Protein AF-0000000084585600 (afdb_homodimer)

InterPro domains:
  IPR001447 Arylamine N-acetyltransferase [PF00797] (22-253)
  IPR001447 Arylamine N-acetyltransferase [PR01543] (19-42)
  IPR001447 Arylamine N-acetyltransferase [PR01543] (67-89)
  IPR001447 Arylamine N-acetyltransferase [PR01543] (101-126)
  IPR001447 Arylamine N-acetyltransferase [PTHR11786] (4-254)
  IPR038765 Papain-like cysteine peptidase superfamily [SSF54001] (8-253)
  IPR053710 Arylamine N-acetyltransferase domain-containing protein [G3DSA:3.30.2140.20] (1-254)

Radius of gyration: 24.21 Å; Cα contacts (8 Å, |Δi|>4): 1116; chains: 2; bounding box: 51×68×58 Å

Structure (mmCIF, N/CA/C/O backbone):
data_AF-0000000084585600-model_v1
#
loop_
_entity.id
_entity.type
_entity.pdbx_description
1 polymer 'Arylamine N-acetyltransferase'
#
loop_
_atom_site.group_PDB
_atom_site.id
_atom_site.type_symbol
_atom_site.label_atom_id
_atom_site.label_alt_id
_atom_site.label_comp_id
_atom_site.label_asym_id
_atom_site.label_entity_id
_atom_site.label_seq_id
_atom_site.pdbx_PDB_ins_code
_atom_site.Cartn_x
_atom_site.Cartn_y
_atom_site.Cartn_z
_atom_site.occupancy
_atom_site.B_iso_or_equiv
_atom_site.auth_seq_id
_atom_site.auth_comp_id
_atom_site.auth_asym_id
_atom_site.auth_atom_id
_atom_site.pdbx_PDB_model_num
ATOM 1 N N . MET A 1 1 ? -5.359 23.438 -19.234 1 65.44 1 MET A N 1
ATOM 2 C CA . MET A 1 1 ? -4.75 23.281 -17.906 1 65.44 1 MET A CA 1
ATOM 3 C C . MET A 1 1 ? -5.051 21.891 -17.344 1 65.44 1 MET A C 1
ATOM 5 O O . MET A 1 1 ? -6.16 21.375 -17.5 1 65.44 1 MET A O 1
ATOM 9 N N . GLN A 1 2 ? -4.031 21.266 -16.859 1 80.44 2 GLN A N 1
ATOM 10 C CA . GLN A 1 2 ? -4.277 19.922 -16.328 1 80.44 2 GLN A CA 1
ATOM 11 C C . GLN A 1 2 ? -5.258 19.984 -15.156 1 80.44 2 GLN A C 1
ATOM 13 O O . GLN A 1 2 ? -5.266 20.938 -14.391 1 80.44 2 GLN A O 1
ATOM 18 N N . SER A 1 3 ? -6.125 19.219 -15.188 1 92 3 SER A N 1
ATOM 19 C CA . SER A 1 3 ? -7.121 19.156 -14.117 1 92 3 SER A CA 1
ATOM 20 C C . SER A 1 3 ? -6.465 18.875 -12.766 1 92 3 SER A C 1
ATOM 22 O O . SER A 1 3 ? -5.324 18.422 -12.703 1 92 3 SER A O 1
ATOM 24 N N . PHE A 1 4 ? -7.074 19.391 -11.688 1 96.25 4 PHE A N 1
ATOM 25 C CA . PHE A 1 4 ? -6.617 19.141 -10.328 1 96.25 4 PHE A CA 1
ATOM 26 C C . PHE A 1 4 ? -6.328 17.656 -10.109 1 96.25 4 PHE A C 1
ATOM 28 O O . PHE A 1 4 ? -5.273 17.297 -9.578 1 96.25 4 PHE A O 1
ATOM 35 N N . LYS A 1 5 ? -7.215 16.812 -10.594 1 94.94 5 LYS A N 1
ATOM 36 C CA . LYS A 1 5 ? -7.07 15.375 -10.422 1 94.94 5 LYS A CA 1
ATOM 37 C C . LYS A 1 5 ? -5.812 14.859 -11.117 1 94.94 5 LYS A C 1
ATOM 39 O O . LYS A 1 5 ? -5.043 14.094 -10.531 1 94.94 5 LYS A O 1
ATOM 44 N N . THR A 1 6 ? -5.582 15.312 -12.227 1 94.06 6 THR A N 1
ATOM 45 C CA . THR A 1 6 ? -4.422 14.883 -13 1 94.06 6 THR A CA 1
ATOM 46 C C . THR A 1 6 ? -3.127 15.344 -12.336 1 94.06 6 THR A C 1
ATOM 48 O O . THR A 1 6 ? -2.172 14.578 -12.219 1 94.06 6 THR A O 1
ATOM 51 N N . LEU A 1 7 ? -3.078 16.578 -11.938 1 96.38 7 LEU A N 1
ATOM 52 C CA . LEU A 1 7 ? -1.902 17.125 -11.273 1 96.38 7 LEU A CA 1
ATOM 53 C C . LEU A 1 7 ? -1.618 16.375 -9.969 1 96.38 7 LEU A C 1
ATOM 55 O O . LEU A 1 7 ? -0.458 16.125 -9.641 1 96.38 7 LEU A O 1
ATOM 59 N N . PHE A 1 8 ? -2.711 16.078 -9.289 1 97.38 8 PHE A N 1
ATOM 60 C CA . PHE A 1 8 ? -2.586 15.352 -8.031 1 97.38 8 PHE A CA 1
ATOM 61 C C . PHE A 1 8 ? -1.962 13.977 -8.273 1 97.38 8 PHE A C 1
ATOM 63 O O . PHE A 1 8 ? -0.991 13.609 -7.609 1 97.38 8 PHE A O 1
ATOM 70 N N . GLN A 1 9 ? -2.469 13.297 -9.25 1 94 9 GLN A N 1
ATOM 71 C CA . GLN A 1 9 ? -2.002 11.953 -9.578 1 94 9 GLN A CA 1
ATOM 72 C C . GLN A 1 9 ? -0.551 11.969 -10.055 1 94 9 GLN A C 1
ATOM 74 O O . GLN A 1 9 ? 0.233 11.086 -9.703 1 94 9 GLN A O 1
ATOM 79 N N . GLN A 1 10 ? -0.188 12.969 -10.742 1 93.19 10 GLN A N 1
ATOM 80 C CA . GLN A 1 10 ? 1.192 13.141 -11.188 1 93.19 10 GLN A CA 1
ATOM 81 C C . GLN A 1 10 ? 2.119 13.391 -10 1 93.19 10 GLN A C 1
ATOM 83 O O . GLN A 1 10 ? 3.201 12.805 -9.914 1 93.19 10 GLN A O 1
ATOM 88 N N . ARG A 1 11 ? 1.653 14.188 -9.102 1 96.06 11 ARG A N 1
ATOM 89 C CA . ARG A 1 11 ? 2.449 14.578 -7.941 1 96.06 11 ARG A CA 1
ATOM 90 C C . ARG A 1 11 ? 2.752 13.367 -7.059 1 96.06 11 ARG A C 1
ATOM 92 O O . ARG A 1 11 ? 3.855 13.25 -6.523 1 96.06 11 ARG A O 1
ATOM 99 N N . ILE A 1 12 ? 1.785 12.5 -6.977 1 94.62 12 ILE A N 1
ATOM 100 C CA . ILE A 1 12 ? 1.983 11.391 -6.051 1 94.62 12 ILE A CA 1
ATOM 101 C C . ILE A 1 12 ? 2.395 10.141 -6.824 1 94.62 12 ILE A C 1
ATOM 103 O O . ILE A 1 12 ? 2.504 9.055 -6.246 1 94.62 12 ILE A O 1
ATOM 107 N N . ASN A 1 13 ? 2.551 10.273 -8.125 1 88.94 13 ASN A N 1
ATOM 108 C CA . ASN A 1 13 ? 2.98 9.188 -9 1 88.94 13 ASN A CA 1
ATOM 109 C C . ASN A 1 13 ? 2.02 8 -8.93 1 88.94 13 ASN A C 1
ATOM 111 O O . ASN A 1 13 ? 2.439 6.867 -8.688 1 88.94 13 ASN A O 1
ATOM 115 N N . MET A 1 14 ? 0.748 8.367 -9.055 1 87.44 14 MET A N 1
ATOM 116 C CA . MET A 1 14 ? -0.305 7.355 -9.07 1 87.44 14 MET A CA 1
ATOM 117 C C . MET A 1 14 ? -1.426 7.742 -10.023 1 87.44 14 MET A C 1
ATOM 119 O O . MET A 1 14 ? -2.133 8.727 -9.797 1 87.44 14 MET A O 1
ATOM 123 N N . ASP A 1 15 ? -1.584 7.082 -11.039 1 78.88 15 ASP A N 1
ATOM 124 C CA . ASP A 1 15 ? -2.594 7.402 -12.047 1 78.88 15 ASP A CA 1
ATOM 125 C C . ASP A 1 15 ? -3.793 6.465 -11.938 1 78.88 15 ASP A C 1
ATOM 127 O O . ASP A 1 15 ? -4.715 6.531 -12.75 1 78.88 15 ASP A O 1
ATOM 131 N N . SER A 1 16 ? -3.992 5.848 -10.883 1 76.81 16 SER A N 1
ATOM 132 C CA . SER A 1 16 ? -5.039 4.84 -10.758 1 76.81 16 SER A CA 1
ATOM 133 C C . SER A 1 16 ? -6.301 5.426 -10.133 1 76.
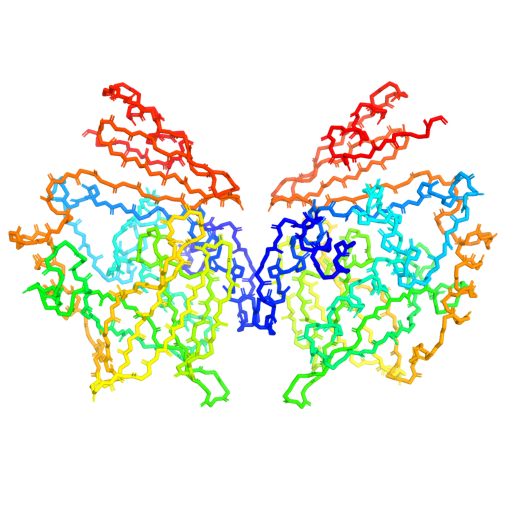81 16 SER A C 1
ATOM 135 O O . SER A 1 16 ? -6.23 6.398 -9.383 1 76.81 16 SER A O 1
ATOM 137 N N . GLU A 1 17 ? -7.422 4.879 -10.609 1 85.69 17 GLU A N 1
ATOM 138 C CA . GLU A 1 17 ? -8.656 5.16 -9.875 1 85.69 17 GLU A CA 1
ATOM 139 C C . GLU A 1 17 ? -8.562 4.672 -8.438 1 85.69 17 GLU A C 1
ATOM 141 O O . GLU A 1 17 ? -8.008 3.609 -8.164 1 85.69 17 GLU A O 1
ATOM 146 N N . VAL A 1 18 ? -9.148 5.469 -7.605 1 91.25 18 VAL A N 1
ATOM 147 C CA . VAL A 1 18 ? -9.062 5.156 -6.184 1 91.25 18 VAL A CA 1
ATOM 148 C C . VAL A 1 18 ? -10.391 4.578 -5.699 1 91.25 18 VAL A C 1
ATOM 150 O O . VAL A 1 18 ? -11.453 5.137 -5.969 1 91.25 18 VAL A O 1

*-*-*

» Task to carry out:
Starting at the line that has "ATOM 81 C C" and ending at the line that has "ATOM 123 N N", please write out the lines above exactly, leaving out all others.

» Reply:
ATOM 81 C C . GLN A 1 10 ? 2.119 13.391 -10 1 93.19 10 GLN A C 1
ATOM 83 O O . GLN A 1 10 ? 3.201 12.805 -9.914 1 93.19 10 GLN A O 1
ATOM 88 N N . ARG A 1 11 ? 1.653 14.188 -9.102 1 96.06 11 ARG A N 1
ATOM 89 C CA . ARG A 1 11 ? 2.449 14.578 -7.941 1 96.06 11 ARG A CA 1
ATOM 90 C C . ARG A 1 11 ? 2.752 13.367 -7.059 1 96.06 11 ARG A C 1
ATOM 92 O O . ARG A 1 11 ? 3.855 13.25 -6.523 1 96.06 11 ARG A O 1
ATOM 99 N N . ILE A 1 12 ? 1.785 12.5 -6.977 1 94.62 12 ILE A N 1
ATOM 100 C CA . ILE A 1 12 ? 1.983 11.391 -6.051 1 94.62 12 ILE A CA 1
ATOM 101 C C . ILE A 1 12 ? 2.395 10.141 -6.824 1 94.62 12 ILE A C 1
ATOM 103 O O . ILE A 1 12 ? 2.504 9.055 -6.246 1 94.62 12 ILE A O 1
ATOM 107 N N . ASN A 1 13 ? 2.551 10.273 -8.125 1 88.94 13 ASN A N 1
ATOM 108 C CA . ASN A 1 13 ? 2.98 9.188 -9 1 88.94 13 ASN A CA 1
ATOM 109 C C . ASN A 1 13 ? 2.02 8 -8.93 1 88.94 13 ASN A C 1
ATOM 111 O O . ASN A 1 13 ? 2.439 6.867 -8.688 1 88.94 13 ASN A O 1
ATOM 115 N N . MET A 1 14 ? 0.748 8.367 -9.055 1 87.44 14 MET A N 1
ATOM 116 C CA . MET A 1 14 ? -0.305 7.355 -9.07 1 87.44 14 MET A CA 1
ATOM 117 C C . MET A 1 14 ? -1.426 7.742 -10.023 1 87.44 14 MET A C 1
ATOM 119 O O . MET A 1 14 ? -2.133 8.727 -9.797 1 87.44 14 MET A O 1
ATOM 123 N N . ASP A 1 15 ? -1.584 7.082 -11.039 1 78.88 15 ASP A N 1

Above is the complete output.